Session Information
Session Type: Abstract Submissions (ACR)
Background/Purpose:
Osteoarthritis (OA) is the most common degenerative joint disease, of which the pathogenesis is inadequately understood. The hypertrophy-like changes, such as expression of hypertrophy markers and matrix calcification have been observed in the initiation and progression of OA. The aim of this study was to investigate the relationships of chondrocyte hypertrophy, cartilage degradation and systemic inflammation by measuring 3 biomarkers in serum of 283 OA patients.
Methods:
i) A competitive ELISA, C-Col10, was developed as a marker of chondrocyte hypertrophy, through measurement of type X collagen (ColX). ii) C-Col10, C2M (matrix metalloproteinase-derived fragments of type II collagen) and hsCRP were quantified by ELISA in serum of the patients, stratified by Kellgren-Lawrence (KL) score 0-4. iii) Association between serum levels of the 3 biomarkers were analyzed (Pearson correlations were done on log transformed data).

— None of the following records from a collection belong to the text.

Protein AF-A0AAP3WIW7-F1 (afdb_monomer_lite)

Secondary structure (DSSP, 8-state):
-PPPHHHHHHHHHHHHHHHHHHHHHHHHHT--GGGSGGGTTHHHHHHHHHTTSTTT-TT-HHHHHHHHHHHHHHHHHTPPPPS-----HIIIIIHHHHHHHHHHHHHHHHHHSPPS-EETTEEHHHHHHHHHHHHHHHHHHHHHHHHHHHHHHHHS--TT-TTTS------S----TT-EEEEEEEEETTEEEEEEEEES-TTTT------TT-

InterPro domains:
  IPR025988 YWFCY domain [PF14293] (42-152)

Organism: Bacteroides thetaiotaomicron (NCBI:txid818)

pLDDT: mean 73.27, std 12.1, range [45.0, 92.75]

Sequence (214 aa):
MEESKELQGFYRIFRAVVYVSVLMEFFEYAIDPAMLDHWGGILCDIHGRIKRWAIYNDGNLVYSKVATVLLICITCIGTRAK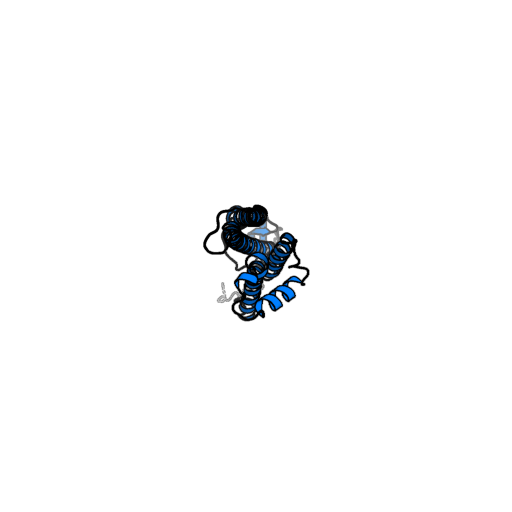KHLEFNARRQVLYPLVSGFALLVLSVWLFGHPMETRFYTLPLNIILYMAVSLTGVILVHVALDNISKFLKEGLMKDRFNFENESFEQCEELIETPYSVNIPMRYYYKGKFRKGWTNITNCFRGTWVVGTPGS

Structure (mmCIF, N/CA/C/O backbone):
data_AF-A0AAP3WIW7-F1
#
_entry.id   AF-A0AAP3WIW7-F1
#
loop_
_atom_site.group_PDB
_atom_site.id
_atom_site.type_symbol
_atom_site.label_atom_id
_atom_site.label_alt_id
_atom_site.label_comp_id
_atom_site.label_asym_id
_atom_site.label_entity_id
_atom_site.label_seq_id
_atom_site.pdbx_PDB_ins_code
_atom_site.Cartn_x
_atom_site.Cartn_y
_atom_site.Cartn_z
_atom_site.occupancy
_atom_site.B_iso_or_equiv
_atom_site.auth_seq_id
_atom_site.auth_comp_id
_atom_site.auth_asym_id
_atom_site.auth_atom_id
_atom_site.pdbx_PDB_model_num
ATOM 1 N N . MET A 1 1 ? 1.426 3.520 21.267 1.00 46.34 1 MET A N 1
ATOM 2 C CA . MET A 1 1 ? 2.687 2.813 20.952 1.00 46.34 1 MET A CA 1
ATOM 3 C C . MET A 1 1 ? 3.314 3.526 19.767 1.00 46.34 1 MET A C 1
ATOM 5 O O . MET A 1 1 ? 2.819 3.373 18.657 1.00 46.34 1 MET A O 1
ATOM 9 N N . GLU A 1 2 ? 4.295 4.387 20.023 1.00 45.00 2 GLU A N 1
ATOM 10 C CA . GLU A 1 2 ? 5.053 5.089 18.981 1.00 45.00 2 GLU A CA 1
ATOM 11 C C . GLU A 1 2 ? 5.879 4.085 18.160 1.00 45.00 2 GLU A C 1
ATOM 13 O O . GLU A 1 2 ? 6.289 3.041 18.669 1.00 45.00 2 GLU A O 1
ATOM 18 N N . GLU A 1 3 ? 6.065 4.355 16.867 1.00 56.28 3 GLU A N 1
ATOM 19 C CA . GLU A 1 3 ? 6.875 3.510 15.983 1.00 56.28 3 GLU A CA 1
ATOM 20 C C . GLU A 1 3 ? 8.324 3.441 16.489 1.00 56.28 3 GLU A C 1
ATOM 22 O O . GLU A 1 3 ? 8.940 4.471 16.761 1.00 56.28 3 GLU A O 1
ATOM 27 N N . SER A 1 4 ? 8.902 2.236 16.554 1.00 68.50 4 SER A N 1
ATOM 28 C CA . SER A 1 4 ? 10.360 2.102 16.650 1.00 68.50 4 SER A CA 1
ATOM 29 C C . SER A 1 4 ? 10.977 2.764 15.409 1.00 68.50 4 SER A C 1
ATOM 31 O O . SER A 1 4 ? 10.577 2.469 14.278 1.00 68.50 4 SER A O 1
ATOM 33 N N . LYS A 1 5 ? 11.948 3.666 15.610 1.00 70.94 5 LYS A N 1
ATOM 34 C CA . LYS A 1 5 ? 12.678 4.362 14.530 1.00 70.94 5 LYS A CA 1
ATOM 35 C C . LYS A 1 5 ? 13.272 3.387 13.502 1.00 70.94 5 LYS A C 1
ATOM 37 O O . LYS A 1 5 ? 13.399 3.732 12.330 1.00 70.94 5 LYS A O 1
ATOM 42 N N . GLU A 1 6 ? 13.580 2.162 13.920 1.00 72.62 6 GLU A N 1
ATOM 43 C CA . GLU A 1 6 ? 14.114 1.108 13.055 1.00 72.62 6 GLU A CA 1
ATOM 44 C C . GLU A 1 6 ? 13.085 0.656 12.011 1.00 72.62 6 GLU A C 1
ATOM 46 O O . GLU A 1 6 ? 13.425 0.505 10.839 1.00 72.62 6 GLU A O 1
ATOM 51 N N . LEU A 1 7 ? 11.808 0.527 12.393 1.00 69.69 7 LEU A N 1
ATOM 52 C CA . LEU A 1 7 ? 10.737 0.118 11.476 1.00 69.69 7 LEU A CA 1
ATOM 53 C C . LEU A 1 7 ? 10.505 1.160 10.371 1.00 69.69 7 LEU A C 1
ATOM 55 O O . LEU A 1 7 ? 10.309 0.808 9.206 1.00 69.69 7 LEU A O 1
ATOM 59 N N . GLN A 1 8 ? 10.565 2.447 10.727 1.00 69.38 8 GLN A N 1
ATOM 60 C CA . GLN A 1 8 ? 10.494 3.542 9.754 1.00 69.38 8 GLN A CA 1
ATOM 61 C C . GLN A 1 8 ? 11.697 3.520 8.799 1.00 69.38 8 GLN A C 1
ATOM 63 O O . GLN A 1 8 ? 11.536 3.743 7.596 1.00 69.38 8 GLN A O 1
ATOM 68 N N . GLY A 1 9 ? 12.890 3.211 9.319 1.00 74.44 9 GLY A N 1
ATOM 69 C CA . GLY A 1 9 ? 14.108 3.033 8.529 1.00 74.44 9 GLY A CA 1
ATOM 70 C C . GLY A 1 9 ? 13.976 1.911 7.498 1.00 74.44 9 GLY A C 1
ATOM 71 O O . GLY A 1 9 ? 14.197 2.145 6.309 1.00 74.44 9 GLY A O 1
ATOM 72 N N . PHE A 1 10 ? 13.521 0.729 7.921 1.00 76.81 10 PHE A N 1
ATOM 73 C CA . PHE A 1 10 ? 13.271 -0.399 7.019 1.00 76.81 10 PHE A CA 1
ATOM 74 C C . PHE A 1 10 ? 12.286 -0.040 5.909 1.00 76.81 10 PHE A C 1
ATOM 76 O O . PHE A 1 10 ? 12.540 -0.321 4.740 1.00 76.81 10 PHE A O 1
ATOM 83 N N . TYR A 1 11 ? 11.188 0.638 6.240 1.00 74.38 11 TYR A N 1
ATOM 84 C CA . TYR A 1 11 ? 10.201 1.018 5.236 1.00 74.38 11 TYR A CA 1
ATOM 85 C C . TYR A 1 11 ? 10.755 1.980 4.178 1.00 74.38 11 TYR A C 1
ATOM 87 O O . TYR A 1 11 ? 10.464 1.846 2.987 1.00 74.38 11 TYR A O 1
ATOM 95 N N . ARG A 1 12 ? 11.599 2.928 4.597 1.00 78.19 12 ARG A N 1
ATOM 96 C CA . ARG A 1 12 ? 12.284 3.841 3.678 1.00 78.19 12 ARG A CA 1
ATOM 97 C C . ARG A 1 12 ? 13.210 3.086 2.724 1.00 78.19 12 ARG A C 1
ATOM 99 O O . ARG A 1 12 ? 13.234 3.413 1.540 1.00 78.19 12 ARG A O 1
ATOM 106 N N . ILE A 1 13 ? 13.913 2.067 3.218 1.00 83.31 13 ILE A N 1
ATOM 107 C CA . ILE A 1 13 ? 14.773 1.198 2.403 1.00 83.31 13 ILE A CA 1
ATOM 108 C C . ILE A 1 13 ? 13.929 0.413 1.395 1.00 83.31 13 ILE A C 1
ATOM 110 O O . ILE A 1 13 ? 14.213 0.455 0.203 1.00 83.31 13 ILE A O 1
ATOM 114 N N . PHE A 1 14 ? 12.848 -0.233 1.836 1.00 80.50 14 PHE A N 1
ATOM 115 C CA . PHE A 1 14 ? 11.969 -0.999 0.947 1.00 80.50 14 PHE A CA 1
ATOM 116 C C . PHE A 1 14 ? 11.346 -0.132 -0.156 1.00 80.50 14 PHE A C 1
ATOM 118 O O . PHE A 1 14 ? 11.362 -0.517 -1.323 1.00 80.50 14 PHE A O 1
ATOM 125 N N . ARG A 1 15 ? 10.870 1.076 0.175 1.00 80.75 15 ARG A N 1
ATOM 126 C CA . ARG A 1 15 ? 10.397 2.040 -0.832 1.00 80.75 15 ARG A CA 1
ATOM 127 C C . ARG A 1 15 ? 11.499 2.442 -1.813 1.00 80.75 15 ARG A C 1
ATOM 129 O O . ARG A 1 15 ? 11.239 2.524 -3.009 1.00 80.75 15 ARG A O 1
ATOM 136 N N . ALA A 1 16 ? 12.719 2.675 -1.328 1.00 84.38 16 ALA A N 1
ATOM 137 C CA . ALA A 1 16 ? 13.851 3.002 -2.191 1.00 84.38 16 ALA A CA 1
ATOM 138 C C . ALA A 1 16 ? 14.164 1.863 -3.174 1.00 84.38 16 ALA A C 1
ATOM 140 O O . ALA A 1 16 ? 14.387 2.136 -4.348 1.00 84.38 16 ALA A O 1
ATOM 141 N N . VAL A 1 17 ? 14.091 0.600 -2.737 1.00 84.62 17 VAL A N 1
ATOM 142 C CA . VAL A 1 17 ? 14.288 -0.574 -3.607 1.00 84.62 17 VAL A CA 1
ATOM 143 C C . VAL A 1 17 ? 13.267 -0.612 -4.748 1.00 84.62 17 VAL A C 1
ATOM 145 O O . VAL A 1 17 ? 13.648 -0.881 -5.885 1.00 84.62 17 VAL A O 1
ATOM 148 N N . VAL A 1 18 ? 11.997 -0.279 -4.489 1.00 83.75 18 VAL A N 1
ATOM 149 C CA . VAL A 1 18 ? 10.970 -0.189 -5.545 1.00 83.75 18 VAL A CA 1
ATOM 150 C C . VAL A 1 18 ? 11.343 0.882 -6.572 1.00 83.75 18 VAL A C 1
ATOM 152 O O . VAL A 1 18 ? 11.347 0.602 -7.768 1.00 83.75 18 VAL A O 1
ATOM 155 N N . TYR A 1 19 ? 11.729 2.084 -6.141 1.00 83.50 19 TYR A N 1
ATOM 156 C CA . TYR A 1 19 ? 12.128 3.139 -7.081 1.00 83.50 19 TYR A CA 1
ATOM 157 C C . TYR A 1 19 ? 13.395 2.791 -7.864 1.00 83.50 19 TYR A C 1
ATOM 159 O O . TYR A 1 19 ? 13.454 3.043 -9.064 1.00 83.50 19 TYR A O 1
ATOM 167 N N . VAL A 1 20 ? 14.378 2.157 -7.219 1.00 84.06 20 VAL A N 1
ATOM 168 C CA . VAL A 1 20 ? 15.581 1.653 -7.895 1.00 84.06 20 VAL A CA 1
ATOM 169 C C . VAL A 1 20 ? 15.209 0.599 -8.937 1.00 84.06 20 VAL A C 1
ATOM 171 O O . VAL A 1 20 ? 15.733 0.650 -10.042 1.00 84.06 20 VAL A O 1
ATOM 174 N N . SER A 1 21 ? 14.265 -0.303 -8.647 1.00 81.75 21 SER A N 1
ATOM 175 C CA . SER A 1 21 ? 13.810 -1.297 -9.629 1.00 81.75 21 SER A CA 1
ATOM 176 C C . SER A 1 21 ? 13.149 -0.662 -10.860 1.00 81.75 21 SER A C 1
ATOM 178 O O . SER A 1 21 ? 13.428 -1.077 -11.978 1.00 81.75 21 SER A O 1
ATOM 180 N N . VAL A 1 22 ? 12.362 0.407 -10.680 1.00 81.94 22 VAL A N 1
ATOM 181 C CA . VAL A 1 22 ? 11.759 1.159 -11.797 1.00 81.94 22 VAL A CA 1
ATOM 182 C C . VAL A 1 22 ? 12.821 1.903 -12.609 1.00 81.94 22 VAL A C 1
ATOM 184 O O . VAL A 1 22 ? 12.756 1.924 -13.834 1.00 81.94 22 VAL A O 1
ATOM 187 N N . LEU A 1 23 ? 13.823 2.490 -11.947 1.00 81.62 23 LEU A N 1
ATOM 188 C CA . LEU A 1 23 ? 14.943 3.142 -12.632 1.00 81.62 23 LEU A CA 1
ATOM 189 C C . LEU A 1 23 ? 15.769 2.145 -13.451 1.00 81.62 23 LEU A C 1
ATOM 191 O O . LEU A 1 23 ? 16.166 2.467 -14.566 1.00 81.62 23 LEU A O 1
ATOM 195 N N . MET A 1 24 ? 15.991 0.939 -12.926 1.00 75.62 24 MET A N 1
ATOM 196 C CA . MET A 1 24 ? 16.659 -0.143 -13.653 1.00 75.62 24 MET A CA 1
ATOM 197 C C . MET A 1 24 ? 15.835 -0.598 -14.865 1.00 75.62 24 MET A C 1
ATOM 199 O O . MET A 1 24 ? 16.397 -0.782 -15.937 1.00 75.62 24 MET A O 1
ATOM 203 N N . GLU A 1 25 ? 14.506 -0.693 -14.738 1.00 78.44 25 GLU A N 1
ATOM 204 C CA . GLU A 1 25 ? 13.605 -0.970 -15.869 1.00 78.44 25 GLU A CA 1
ATOM 205 C C . GLU A 1 25 ? 13.708 0.114 -16.957 1.00 78.44 25 GLU A C 1
ATOM 207 O O . GLU A 1 25 ? 13.756 -0.200 -18.144 1.00 78.44 25 GLU A O 1
ATOM 212 N N . PHE A 1 26 ? 13.797 1.394 -16.585 1.00 77.88 26 PHE A N 1
ATOM 213 C CA . PHE A 1 26 ? 14.005 2.472 -17.559 1.00 77.88 26 PHE A CA 1
ATOM 214 C C . PHE A 1 26 ? 15.394 2.425 -18.193 1.00 77.88 26 PHE A C 1
ATOM 216 O O . PHE A 1 26 ? 15.518 2.622 -19.397 1.00 77.88 26 PHE A O 1
ATOM 223 N N . PHE A 1 27 ? 16.431 2.125 -17.417 1.00 72.56 27 PHE A N 1
ATOM 224 C CA . PHE A 1 27 ? 17.785 1.987 -17.945 1.00 72.56 27 PHE A CA 1
ATOM 225 C C . PHE A 1 27 ? 17.905 0.839 -18.958 1.00 72.56 27 PHE A C 1
ATOM 227 O O . PHE A 1 27 ? 18.628 0.969 -19.940 1.00 72.56 27 PHE A O 1
ATOM 234 N N . GLU A 1 28 ? 17.180 -0.258 -18.744 1.00 70.44 28 GLU A N 1
ATOM 235 C CA . GLU A 1 28 ? 17.228 -1.425 -19.625 1.00 70.44 28 GLU A CA 1
ATOM 236 C C . GLU A 1 28 ? 16.364 -1.267 -20.888 1.00 70.44 28 GLU A C 1
ATOM 238 O O . GLU A 1 28 ? 16.780 -1.658 -21.972 1.00 70.44 28 GLU A O 1
ATOM 243 N N . TYR A 1 29 ? 15.161 -0.692 -20.769 1.00 66.50 29 TYR A N 1
ATOM 244 C CA . TYR A 1 29 ? 14.185 -0.679 -21.871 1.00 66.50 29 TYR A CA 1
ATOM 245 C C . TYR A 1 29 ? 14.012 0.678 -22.565 1.00 66.50 29 TYR A C 1
ATOM 247 O O . TYR A 1 29 ? 13.497 0.721 -23.680 1.00 66.50 29 TYR A O 1
ATOM 255 N N . ALA A 1 30 ? 14.374 1.790 -21.918 1.00 62.22 30 ALA A N 1
ATOM 256 C CA . ALA A 1 30 ? 14.165 3.137 -22.461 1.00 62.22 30 ALA A CA 1
ATOM 257 C C . ALA A 1 30 ? 15.446 3.788 -23.001 1.00 62.22 30 ALA A C 1
ATOM 259 O O . ALA A 1 30 ? 15.359 4.784 -23.719 1.00 62.22 30 ALA A O 1
ATOM 260 N N . ILE A 1 31 ? 16.621 3.259 -22.657 1.00 64.12 31 ILE A N 1
ATOM 261 C CA . ILE A 1 31 ? 17.905 3.851 -23.022 1.00 64.12 31 ILE A CA 1
ATOM 262 C C . ILE A 1 31 ? 18.665 2.888 -23.926 1.00 64.12 31 ILE A C 1
ATOM 264 O O . ILE A 1 31 ? 19.133 1.845 -23.478 1.00 64.12 31 ILE A O 1
ATOM 268 N N . ASP A 1 32 ? 18.832 3.267 -25.193 1.00 61.09 32 ASP A N 1
ATOM 269 C CA . ASP A 1 32 ? 19.737 2.550 -26.085 1.00 61.09 32 ASP A CA 1
ATOM 270 C C . ASP A 1 32 ? 21.190 2.756 -25.618 1.00 61.09 32 ASP A C 1
ATOM 272 O O . ASP A 1 32 ? 21.652 3.903 -25.539 1.00 61.09 32 ASP A O 1
ATOM 276 N N . PRO A 1 33 ? 21.959 1.684 -25.347 1.00 56.47 33 PRO A N 1
ATOM 277 C CA . PRO A 1 33 ? 23.342 1.797 -24.881 1.00 56.47 33 PRO A CA 1
ATOM 278 C C . PRO A 1 33 ? 24.250 2.522 -25.892 1.00 56.47 33 PRO A C 1
ATOM 280 O O . PRO A 1 33 ? 25.208 3.182 -25.494 1.00 56.47 33 PRO A O 1
ATOM 283 N N . ALA A 1 34 ? 23.891 2.509 -27.181 1.00 55.06 34 ALA A N 1
ATOM 284 C CA . ALA A 1 34 ? 24.581 3.249 -28.241 1.00 55.06 34 ALA A CA 1
ATOM 285 C C . ALA A 1 34 ? 24.505 4.784 -28.086 1.00 55.06 34 ALA A C 1
ATOM 287 O O . ALA A 1 34 ? 25.357 5.497 -28.610 1.00 55.06 34 ALA A O 1
ATOM 288 N N . MET A 1 35 ? 23.519 5.317 -27.353 1.00 55.56 35 MET A N 1
ATOM 289 C CA . MET A 1 35 ? 23.429 6.755 -27.058 1.00 55.56 35 MET A CA 1
ATOM 290 C C . MET A 1 35 ? 24.365 7.206 -25.926 1.00 55.56 35 MET A C 1
ATOM 292 O O . MET A 1 35 ? 24.667 8.394 -25.824 1.00 55.56 35 MET A O 1
ATOM 296 N N . LEU A 1 36 ? 24.807 6.282 -25.067 1.00 56.62 36 LEU A N 1
ATOM 297 C CA . LEU A 1 36 ? 25.647 6.553 -23.892 1.00 56.62 36 LEU A CA 1
ATOM 298 C C . LEU A 1 36 ? 27.127 6.216 -24.116 1.00 56.62 36 LEU A C 1
ATOM 300 O O . LEU A 1 36 ? 27.925 6.276 -23.178 1.00 56.62 36 LEU A O 1
ATOM 304 N N . ASP A 1 37 ? 27.514 5.929 -25.359 1.00 56.66 37 ASP A N 1
ATOM 305 C CA . ASP A 1 37 ? 28.846 5.448 -25.751 1.00 56.66 37 ASP A CA 1
ATOM 306 C C . ASP A 1 37 ? 29.983 6.487 -25.593 1.00 56.66 37 ASP A C 1
ATOM 308 O O . ASP A 1 37 ? 31.119 6.289 -26.012 1.00 56.66 37 ASP A O 1
ATOM 312 N N . HIS A 1 38 ? 29.718 7.609 -24.921 1.00 59.22 38 HIS A N 1
ATOM 313 C CA . HIS A 1 38 ? 30.731 8.608 -24.575 1.00 59.22 38 HIS A CA 1
ATOM 314 C C . HIS A 1 38 ? 31.660 8.155 -23.426 1.00 59.22 38 HIS A C 1
ATOM 316 O O . HIS A 1 38 ? 32.679 8.790 -23.170 1.00 59.22 38 HIS A O 1
ATOM 322 N N . TRP A 1 39 ? 31.313 7.067 -22.721 1.00 58.97 39 TRP A N 1
ATOM 323 C CA . TRP A 1 39 ? 32.017 6.535 -21.539 1.00 58.97 39 TRP A CA 1
ATOM 324 C C . TRP A 1 39 ? 32.748 5.204 -21.810 1.00 58.97 39 TRP A C 1
ATOM 326 O O . TRP A 1 39 ? 32.841 4.341 -20.935 1.00 58.97 39 TRP A O 1
ATOM 336 N N . GLY A 1 40 ? 33.258 5.010 -23.030 1.00 56.75 40 GLY A N 1
ATOM 337 C CA . GLY A 1 40 ? 34.197 3.924 -23.346 1.00 56.75 40 GLY A CA 1
ATOM 338 C C . GLY A 1 40 ? 33.655 2.508 -23.115 1.00 56.75 40 GLY A C 1
ATOM 339 O O . GLY A 1 40 ? 34.371 1.665 -22.582 1.00 56.75 40 GLY A O 1
ATOM 340 N N . GLY A 1 41 ? 32.389 2.247 -23.459 1.00 62.72 41 GLY A N 1
ATOM 341 C CA . GLY A 1 41 ? 31.800 0.901 -23.434 1.00 62.72 41 GLY A CA 1
ATOM 342 C C . GLY A 1 41 ? 31.447 0.319 -22.055 1.00 62.72 41 GLY A C 1
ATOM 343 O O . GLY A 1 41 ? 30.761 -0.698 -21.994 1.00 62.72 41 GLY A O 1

The data is shown as mean [95%-CI]. iv) Full-depth cartilage biopsies from OA patients with different disease stages were immunostained with the C-Col10 and C2M antibodies.
Results:
The C-Col10 assay was specific for the C-terminal of type X collagen. The measurement range of the C-Col10 assay was 22-500pg/ml, with intra- and inter-assay CVs of 4.2% and 13%. There was a trend towards increasing C-Col10 levels with increasing KL score: KL0 52[24-80] pg/ml, (n=10); KL1 67 [56-78] pg/ml, (n=59); KL2 87[74-99] pg/ml, (n=144); KL3 80pg/ml [60-101], (n=36), and KL87 [47-127] pg/ml, (n=22). There was significant correlation of levels between C-Col10 and hsCRP (r=0.23, P<0.0001), and C2M (r=0.55, P <0.0001). There was no correlation between C2M and hsCRP. Age and BMI adjustment didn’t change the significant correlations. OA patients with above normal hsCRP (>5) levels showed increased C-Col10, however this was independent from cartilage degradation. These data was supported by immunoloclization of C-Col10 and C2M in the OA cartilage biopsies, which showed distinct staining patterns: C-Col10 was observed in the deep zone around the pre-hypertrophic chondrocytes in mild OA, and around chondrocyte clusters in severe OA. Whereas C2M was consistently observed in all layers of the OA cartilage.
Conclusion:
Elevated C-Col10 levels were measured in OA patients and significantly higher in patients with above normal hsCRP levels, suggesting that inflammation is associated with chondrocyte hypertrophy. Correlation between C-Col10 and cartilage degradation indicated that chondrocyte hypertrophy may be involved in the cartilage degradation. All data show that chondrocyte hypertrophy is an essential step in the pathogenesis of OA and C-Col10 measurement can provide the critical information of OA disease status.
Disclosure:
Y. He,
Nordic Bioscience,
3;
N. S. Gudman,
Nordic Bioscience,
3;
N. U. Hansen,
Nordic Bioscience ,
3;
J. Wang,
Nordic Bioscience China,
3;
D. Su,
Nordic Bioscience China,
3;
Q. Zheng,
Nordic Bioscience China,
3;
O. Simonsen,
None;
K. K. Petersen,
None;
M. Kassem,
None;
M. A. Karsdal,
Nordic Bioscience ,
3;
A. C. Bay-Jensen,
Nordic Bioscnce,
3.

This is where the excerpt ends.